By n by, long after jethrotull played thick as a brick and twiggy got thin as air, the blame got thick and the money got thin and global warming or climate change as their calling it now became the new sin,

the Global Warming degenerators got together in Warsaw to implicate the Global Warming developators for high crimes of casting carbon spells on mankind, and to milk their guilt for damages and to blame them developators for all the shit thick thats goin down and the thin hot air carbon that be goin up,

and so jez like Marx back in the day rappin bout the means of Capital production and dictatorship of proletariat and so on and so forth, now be the time for the 1%ers to ante up for their culpability in the means of Carbon production

jez like wall street and them 1%ers together with dem hot air politicians blowin up balloons inflatin the stratosphere with derivatives and CDOs CreditDefaultSwaps and MBSs and generally BS,

jez as the 1%ers was pullin some serious thick money out o thin air, inflatin all the value of fiat currencies and so on and so forth. . .

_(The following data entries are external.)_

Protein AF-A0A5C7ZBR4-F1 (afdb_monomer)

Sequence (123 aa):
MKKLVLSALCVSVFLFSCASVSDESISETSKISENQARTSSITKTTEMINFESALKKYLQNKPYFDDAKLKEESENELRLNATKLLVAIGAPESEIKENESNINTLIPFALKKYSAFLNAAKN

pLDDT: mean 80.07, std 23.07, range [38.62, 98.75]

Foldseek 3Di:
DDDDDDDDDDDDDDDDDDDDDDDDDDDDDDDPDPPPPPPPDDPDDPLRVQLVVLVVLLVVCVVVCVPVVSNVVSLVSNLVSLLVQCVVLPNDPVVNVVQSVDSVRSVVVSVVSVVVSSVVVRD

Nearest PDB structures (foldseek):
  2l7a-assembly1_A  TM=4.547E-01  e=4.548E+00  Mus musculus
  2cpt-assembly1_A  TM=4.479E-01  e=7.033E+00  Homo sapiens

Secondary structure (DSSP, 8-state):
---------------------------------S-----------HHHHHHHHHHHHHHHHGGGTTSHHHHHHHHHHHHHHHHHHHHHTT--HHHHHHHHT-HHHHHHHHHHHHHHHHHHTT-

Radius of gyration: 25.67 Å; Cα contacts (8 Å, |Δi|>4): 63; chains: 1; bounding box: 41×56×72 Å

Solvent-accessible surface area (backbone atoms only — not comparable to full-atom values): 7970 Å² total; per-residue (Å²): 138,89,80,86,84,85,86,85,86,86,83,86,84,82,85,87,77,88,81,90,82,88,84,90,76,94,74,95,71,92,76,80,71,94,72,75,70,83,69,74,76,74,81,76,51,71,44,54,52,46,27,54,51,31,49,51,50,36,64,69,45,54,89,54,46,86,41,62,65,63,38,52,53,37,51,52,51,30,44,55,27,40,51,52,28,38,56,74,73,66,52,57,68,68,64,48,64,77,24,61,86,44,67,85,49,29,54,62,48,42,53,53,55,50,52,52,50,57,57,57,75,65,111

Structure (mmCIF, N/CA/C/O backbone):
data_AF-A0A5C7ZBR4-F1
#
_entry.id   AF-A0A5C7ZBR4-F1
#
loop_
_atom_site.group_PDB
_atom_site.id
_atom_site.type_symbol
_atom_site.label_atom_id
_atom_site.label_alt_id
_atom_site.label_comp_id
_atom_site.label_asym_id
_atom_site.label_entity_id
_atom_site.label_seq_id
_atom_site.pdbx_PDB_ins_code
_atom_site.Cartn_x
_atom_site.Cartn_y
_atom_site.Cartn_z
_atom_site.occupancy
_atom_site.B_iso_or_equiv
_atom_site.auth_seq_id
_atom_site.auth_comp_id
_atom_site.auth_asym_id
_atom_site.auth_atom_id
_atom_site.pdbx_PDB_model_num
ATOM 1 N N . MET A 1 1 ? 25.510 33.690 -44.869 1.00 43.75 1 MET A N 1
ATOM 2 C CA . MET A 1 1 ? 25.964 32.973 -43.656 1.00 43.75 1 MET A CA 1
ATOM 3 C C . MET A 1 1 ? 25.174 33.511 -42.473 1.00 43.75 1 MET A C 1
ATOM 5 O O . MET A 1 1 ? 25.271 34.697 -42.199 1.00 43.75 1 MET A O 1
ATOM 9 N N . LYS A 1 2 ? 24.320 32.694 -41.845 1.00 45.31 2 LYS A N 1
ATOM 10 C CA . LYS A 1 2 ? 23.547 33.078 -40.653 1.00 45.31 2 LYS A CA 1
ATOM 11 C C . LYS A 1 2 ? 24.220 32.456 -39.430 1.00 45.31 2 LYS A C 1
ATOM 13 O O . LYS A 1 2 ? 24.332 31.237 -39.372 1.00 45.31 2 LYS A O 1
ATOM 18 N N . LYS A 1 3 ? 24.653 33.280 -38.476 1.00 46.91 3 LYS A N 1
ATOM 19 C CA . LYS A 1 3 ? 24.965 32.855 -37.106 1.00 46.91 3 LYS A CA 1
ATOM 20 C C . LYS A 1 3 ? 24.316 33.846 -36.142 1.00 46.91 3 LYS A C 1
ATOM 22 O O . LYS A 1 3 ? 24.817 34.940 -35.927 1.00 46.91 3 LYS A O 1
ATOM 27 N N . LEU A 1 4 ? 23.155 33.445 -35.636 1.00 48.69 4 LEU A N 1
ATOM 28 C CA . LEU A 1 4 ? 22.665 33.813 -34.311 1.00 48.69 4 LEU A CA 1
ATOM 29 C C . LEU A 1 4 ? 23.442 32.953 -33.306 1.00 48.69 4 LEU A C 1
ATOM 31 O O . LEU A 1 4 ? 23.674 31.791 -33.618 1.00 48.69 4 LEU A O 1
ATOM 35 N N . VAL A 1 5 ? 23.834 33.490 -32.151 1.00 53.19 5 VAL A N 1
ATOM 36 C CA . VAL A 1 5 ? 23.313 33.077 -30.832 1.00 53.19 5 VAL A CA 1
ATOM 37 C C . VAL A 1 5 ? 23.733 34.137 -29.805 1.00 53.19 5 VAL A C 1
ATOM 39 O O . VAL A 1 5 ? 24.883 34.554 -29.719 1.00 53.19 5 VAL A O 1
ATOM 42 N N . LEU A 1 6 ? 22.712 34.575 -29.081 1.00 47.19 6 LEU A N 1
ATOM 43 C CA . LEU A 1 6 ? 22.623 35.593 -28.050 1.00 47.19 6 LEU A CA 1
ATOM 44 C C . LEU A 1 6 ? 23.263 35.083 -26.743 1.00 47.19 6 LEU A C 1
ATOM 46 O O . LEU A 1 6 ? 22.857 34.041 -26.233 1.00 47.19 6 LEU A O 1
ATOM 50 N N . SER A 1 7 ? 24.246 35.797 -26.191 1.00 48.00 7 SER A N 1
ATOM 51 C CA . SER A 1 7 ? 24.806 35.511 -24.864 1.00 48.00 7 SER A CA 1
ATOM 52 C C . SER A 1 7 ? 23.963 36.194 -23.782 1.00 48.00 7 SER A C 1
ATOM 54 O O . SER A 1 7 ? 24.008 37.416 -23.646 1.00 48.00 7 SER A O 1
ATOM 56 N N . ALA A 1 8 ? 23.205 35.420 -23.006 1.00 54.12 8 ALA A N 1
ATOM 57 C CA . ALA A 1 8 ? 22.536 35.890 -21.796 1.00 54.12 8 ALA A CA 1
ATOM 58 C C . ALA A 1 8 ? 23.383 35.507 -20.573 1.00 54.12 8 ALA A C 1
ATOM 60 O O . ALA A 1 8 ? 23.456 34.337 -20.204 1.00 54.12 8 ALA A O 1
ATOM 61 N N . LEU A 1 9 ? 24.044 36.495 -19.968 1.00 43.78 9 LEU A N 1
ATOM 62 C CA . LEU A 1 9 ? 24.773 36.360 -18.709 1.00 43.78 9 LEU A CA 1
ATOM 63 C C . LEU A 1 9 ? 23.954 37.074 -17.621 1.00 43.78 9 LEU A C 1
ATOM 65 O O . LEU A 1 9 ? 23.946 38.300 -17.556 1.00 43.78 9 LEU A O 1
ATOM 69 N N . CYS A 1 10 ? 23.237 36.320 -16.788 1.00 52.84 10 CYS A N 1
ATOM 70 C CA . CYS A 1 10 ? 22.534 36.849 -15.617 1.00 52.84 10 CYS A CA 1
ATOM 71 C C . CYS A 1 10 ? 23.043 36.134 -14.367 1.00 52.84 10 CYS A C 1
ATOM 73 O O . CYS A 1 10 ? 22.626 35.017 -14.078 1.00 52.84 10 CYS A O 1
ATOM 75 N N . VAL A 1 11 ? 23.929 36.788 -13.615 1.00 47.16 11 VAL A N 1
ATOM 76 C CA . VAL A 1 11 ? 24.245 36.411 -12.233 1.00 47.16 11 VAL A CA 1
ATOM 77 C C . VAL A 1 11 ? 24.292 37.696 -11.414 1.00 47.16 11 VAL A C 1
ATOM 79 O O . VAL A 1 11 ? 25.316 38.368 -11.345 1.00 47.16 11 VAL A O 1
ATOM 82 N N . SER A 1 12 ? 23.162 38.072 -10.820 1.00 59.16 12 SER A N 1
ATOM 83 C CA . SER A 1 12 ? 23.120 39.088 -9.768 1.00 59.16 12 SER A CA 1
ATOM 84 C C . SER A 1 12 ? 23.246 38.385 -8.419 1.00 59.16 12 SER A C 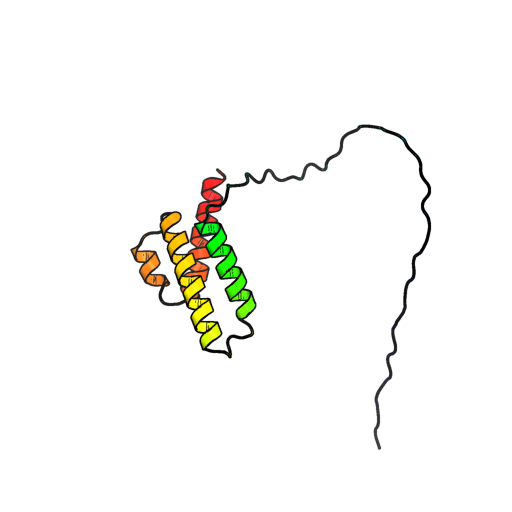1
ATOM 86 O O . SER A 1 12 ? 22.289 37.788 -7.925 1.00 59.16 12 SER A O 1
ATOM 88 N N . VAL A 1 13 ? 24.446 38.437 -7.847 1.00 54.09 13 VAL A N 1
ATOM 89 C CA . VAL A 1 13 ? 24.728 38.055 -6.462 1.00 54.09 13 VAL A CA 1
ATOM 90 C C . VAL A 1 13 ? 24.175 39.153 -5.550 1.00 54.09 13 VAL A C 1
ATOM 92 O O . VAL A 1 13 ? 24.708 40.259 -5.532 1.00 54.09 13 VAL A O 1
ATOM 95 N N . PHE A 1 14 ? 23.118 38.864 -4.791 1.00 52.59 14 PHE A N 1
ATOM 96 C CA . PHE A 1 14 ? 22.697 39.710 -3.672 1.00 52.59 14 PHE A CA 1
ATOM 97 C C . PHE A 1 14 ? 23.354 39.199 -2.387 1.00 52.59 14 PHE A C 1
ATOM 99 O O . PHE A 1 14 ? 22.960 38.172 -1.840 1.00 52.59 14 PHE A O 1
ATOM 106 N N . LEU A 1 15 ? 24.372 39.923 -1.920 1.00 53.72 15 LEU A N 1
ATOM 107 C CA . LEU A 1 15 ? 24.908 39.813 -0.566 1.00 53.72 15 LEU A CA 1
ATOM 108 C C . LEU A 1 15 ? 24.113 40.769 0.330 1.00 53.72 15 LEU A C 1
ATOM 110 O O . LEU A 1 15 ? 24.258 41.982 0.198 1.00 53.72 15 LEU A O 1
ATOM 114 N N . PHE A 1 16 ? 23.303 40.239 1.246 1.00 46.59 16 PHE A N 1
ATOM 115 C CA . PHE A 1 16 ? 22.821 41.009 2.392 1.00 46.59 16 PHE A CA 1
ATOM 116 C C . PHE A 1 16 ? 23.576 40.555 3.634 1.00 46.59 16 PHE A C 1
ATOM 118 O O . PHE A 1 16 ? 23.461 39.413 4.071 1.00 46.59 16 PHE A O 1
ATOM 125 N N . SER A 1 17 ? 24.371 41.477 4.165 1.00 44.19 17 SER A N 1
ATOM 126 C CA . SER A 1 17 ? 25.043 41.369 5.449 1.00 44.19 17 SER A CA 1
ATOM 127 C C . SER A 1 17 ? 24.625 42.552 6.321 1.00 44.19 17 SER A C 1
ATOM 129 O O . SER A 1 17 ? 24.421 43.651 5.802 1.00 44.19 17 SER A O 1
ATOM 131 N N . CYS A 1 18 ? 24.601 42.294 7.630 1.00 49.50 18 CYS A N 1
ATOM 132 C CA . CYS A 1 18 ? 24.458 43.220 8.762 1.00 49.50 18 CYS A CA 1
ATOM 133 C C . CYS A 1 18 ? 23.023 43.735 9.025 1.00 49.50 18 CYS A C 1
ATOM 135 O O . CYS A 1 18 ? 22.294 44.065 8.105 1.00 49.50 18 CYS A O 1
ATOM 137 N N . ALA A 1 19 ? 22.531 43.846 10.260 1.00 52.59 19 ALA A N 1
ATOM 138 C CA . ALA A 1 19 ? 23.201 43.915 11.554 1.00 52.59 19 ALA A CA 1
ATOM 139 C C . ALA A 1 19 ? 22.295 43.368 12.673 1.00 52.59 19 ALA A C 1
ATOM 141 O O . ALA A 1 19 ? 21.071 43.455 12.604 1.00 52.59 19 ALA A O 1
ATOM 142 N N . SER A 1 20 ? 22.914 42.847 13.726 1.00 59.03 20 SER A N 1
ATOM 143 C CA . SER A 1 20 ? 22.294 42.611 15.028 1.00 59.03 20 SER A CA 1
ATOM 144 C C . SER A 1 20 ? 22.244 43.909 15.841 1.00 59.03 20 SER A C 1
ATOM 146 O O . SER A 1 20 ? 23.280 44.550 16.017 1.00 59.03 20 SER A O 1
ATOM 148 N N . VAL A 1 21 ? 21.078 44.249 16.399 1.00 55.59 21 VAL A N 1
ATOM 149 C CA . VAL A 1 21 ? 20.973 45.078 17.609 1.00 55.59 21 VAL A CA 1
ATOM 150 C C . VAL A 1 21 ? 19.829 44.547 18.475 1.00 55.59 21 VAL A C 1
ATOM 152 O O . VAL A 1 21 ? 18.750 44.234 17.975 1.00 55.59 21 VAL A O 1
ATOM 155 N N . SER A 1 22 ? 20.139 44.361 19.752 1.00 53.97 22 SER A N 1
ATOM 156 C CA . SER A 1 22 ? 19.286 43.810 20.801 1.00 53.97 22 SER A CA 1
ATOM 157 C C . SER A 1 22 ? 18.257 44.828 21.288 1.00 53.97 22 SER A C 1
ATOM 159 O O . SER A 1 22 ? 18.590 46.004 21.381 1.00 53.97 22 SER A O 1
ATOM 161 N N . ASP A 1 23 ? 17.083 44.362 21.718 1.00 45.22 23 ASP A N 1
ATOM 162 C CA . ASP A 1 23 ? 16.461 44.894 22.933 1.00 45.22 23 ASP A CA 1
ATOM 163 C C . ASP A 1 23 ? 15.544 43.846 23.578 1.00 45.22 23 AS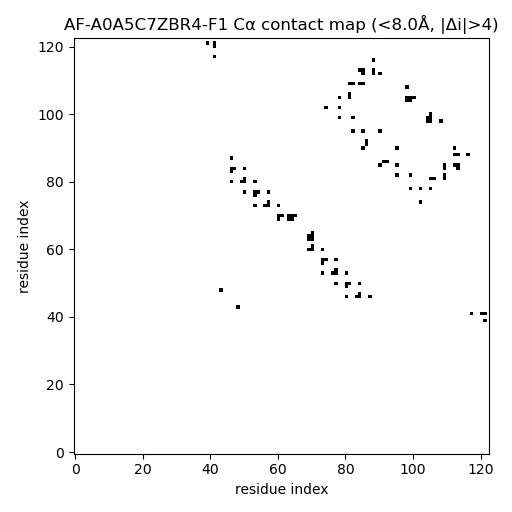P A C 1
ATOM 165 O O . ASP A 1 23 ? 14.766 43.155 22.917 1.00 45.22 23 ASP A O 1
ATOM 169 N N . GLU A 1 24 ? 15.70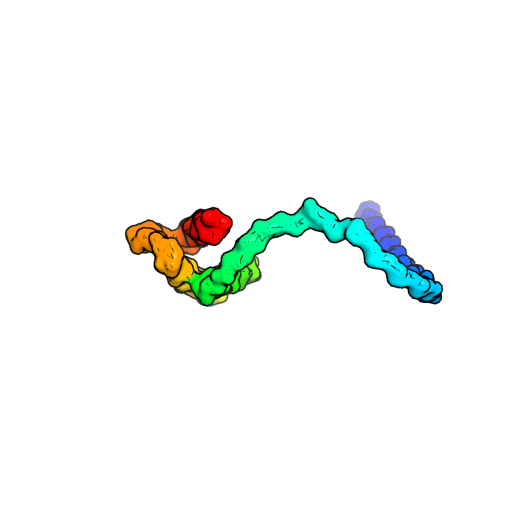2 43.702 24.887 1.00 52.59 24 GLU A N 1
ATOM 170 C CA . GLU A 1 24 ? 14.951 42.811 25.760 1.00 52.59 24 GLU A CA 1
ATOM 171 C C . GLU A 1 24 ? 13.662 43.516 26.197 1.00 52.59 24 GLU A C 1
ATOM 173 O O . GLU A 1 24 ? 13.703 44.589 26.788 1.00 52.59 24 GLU A O 1
ATOM 178 N N . SER A 1 25 ? 12.498 42.915 25.949 1.00 42.81 25 SER A N 1
ATOM 179 C CA . SER A 1 25 ? 11.339 43.112 26.825 1.00 42.81 25 SER A CA 1
ATOM 180 C C . SER A 1 25 ? 10.380 41.931 26.715 1.00 42.81 25 SER A C 1
ATOM 182 O O . SER A 1 25 ? 9.845 41.596 25.659 1.00 42.81 25 SER A O 1
ATOM 184 N N . ILE A 1 26 ? 10.191 41.273 27.854 1.00 52.34 26 ILE A N 1
ATOM 185 C CA . ILE A 1 26 ? 9.125 40.310 28.091 1.00 52.34 26 ILE A CA 1
ATOM 186 C C . ILE A 1 26 ? 7.799 41.073 28.022 1.00 52.34 26 ILE A C 1
ATOM 188 O O . ILE A 1 26 ? 7.562 41.984 28.814 1.00 52.34 26 ILE A O 1
ATOM 192 N N . SER A 1 27 ? 6.905 40.668 27.125 1.00 43.00 27 SER A N 1
ATOM 193 C CA . SER A 1 27 ? 5.474 40.880 27.318 1.00 43.00 27 SER A CA 1
ATOM 194 C C . SER A 1 27 ? 4.712 39.704 26.731 1.00 43.00 27 SER A C 1
ATOM 196 O O . SER A 1 27 ? 4.585 39.517 25.522 1.00 43.00 27 SER A O 1
ATOM 198 N N . GLU A 1 28 ? 4.261 38.861 27.644 1.00 50.53 28 GLU A N 1
ATOM 199 C CA . GLU A 1 28 ? 3.292 37.812 27.412 1.00 50.53 28 GLU A CA 1
ATOM 200 C C . GLU A 1 28 ? 1.980 38.470 26.962 1.00 50.53 28 GLU A C 1
ATOM 202 O O . GLU A 1 28 ? 1.319 39.160 27.734 1.00 50.53 28 GLU A O 1
ATOM 207 N N . THR A 1 29 ? 1.591 38.306 25.699 1.00 38.62 29 THR A N 1
ATOM 208 C CA . THR A 1 29 ? 0.176 38.362 25.309 1.00 38.62 29 THR A CA 1
ATOM 209 C C . THR A 1 29 ? -0.040 37.716 23.948 1.00 38.62 29 THR A C 1
ATOM 211 O O . THR A 1 29 ? 0.272 38.261 22.895 1.00 38.62 29 THR A O 1
ATOM 214 N N . SER A 1 30 ? -0.594 36.507 24.023 1.00 47.53 30 SER A N 1
ATOM 215 C CA . SER A 1 30 ? -1.668 35.984 23.180 1.00 47.53 30 SER A CA 1
ATOM 216 C C . SER A 1 30 ? -1.801 36.574 21.772 1.00 47.53 30 SER A C 1
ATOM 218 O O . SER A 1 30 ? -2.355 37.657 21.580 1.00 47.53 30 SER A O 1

Jez about dat time, along come Satoshi Nakimodo and he come up wid idea, like Keynes wid de money thang, dat folkses can mine bitcoins out of thin air, or from their algorithms and online electrons, all charged up like their bankcards, and so on and so forth,  jez like back in the day when dey usa mine gold and iron and whatnot and what have you and so forth, but no matta what happen dey still be stratified and de rich get rich and de po get po, and so forth an so on.

And that’s the way it was, November 20, 2013. Now, where it go from here who knows, but we do know this: the thick gets theirs and the thin gets theirs and all is still stratified, but who is satisfied? You gotta go out an get it honey cuz it aint gon jez come to ya. But hey, God bless the child that got his own, cuz in de long run God be de only one dat can give satisfaction, so pray bout it.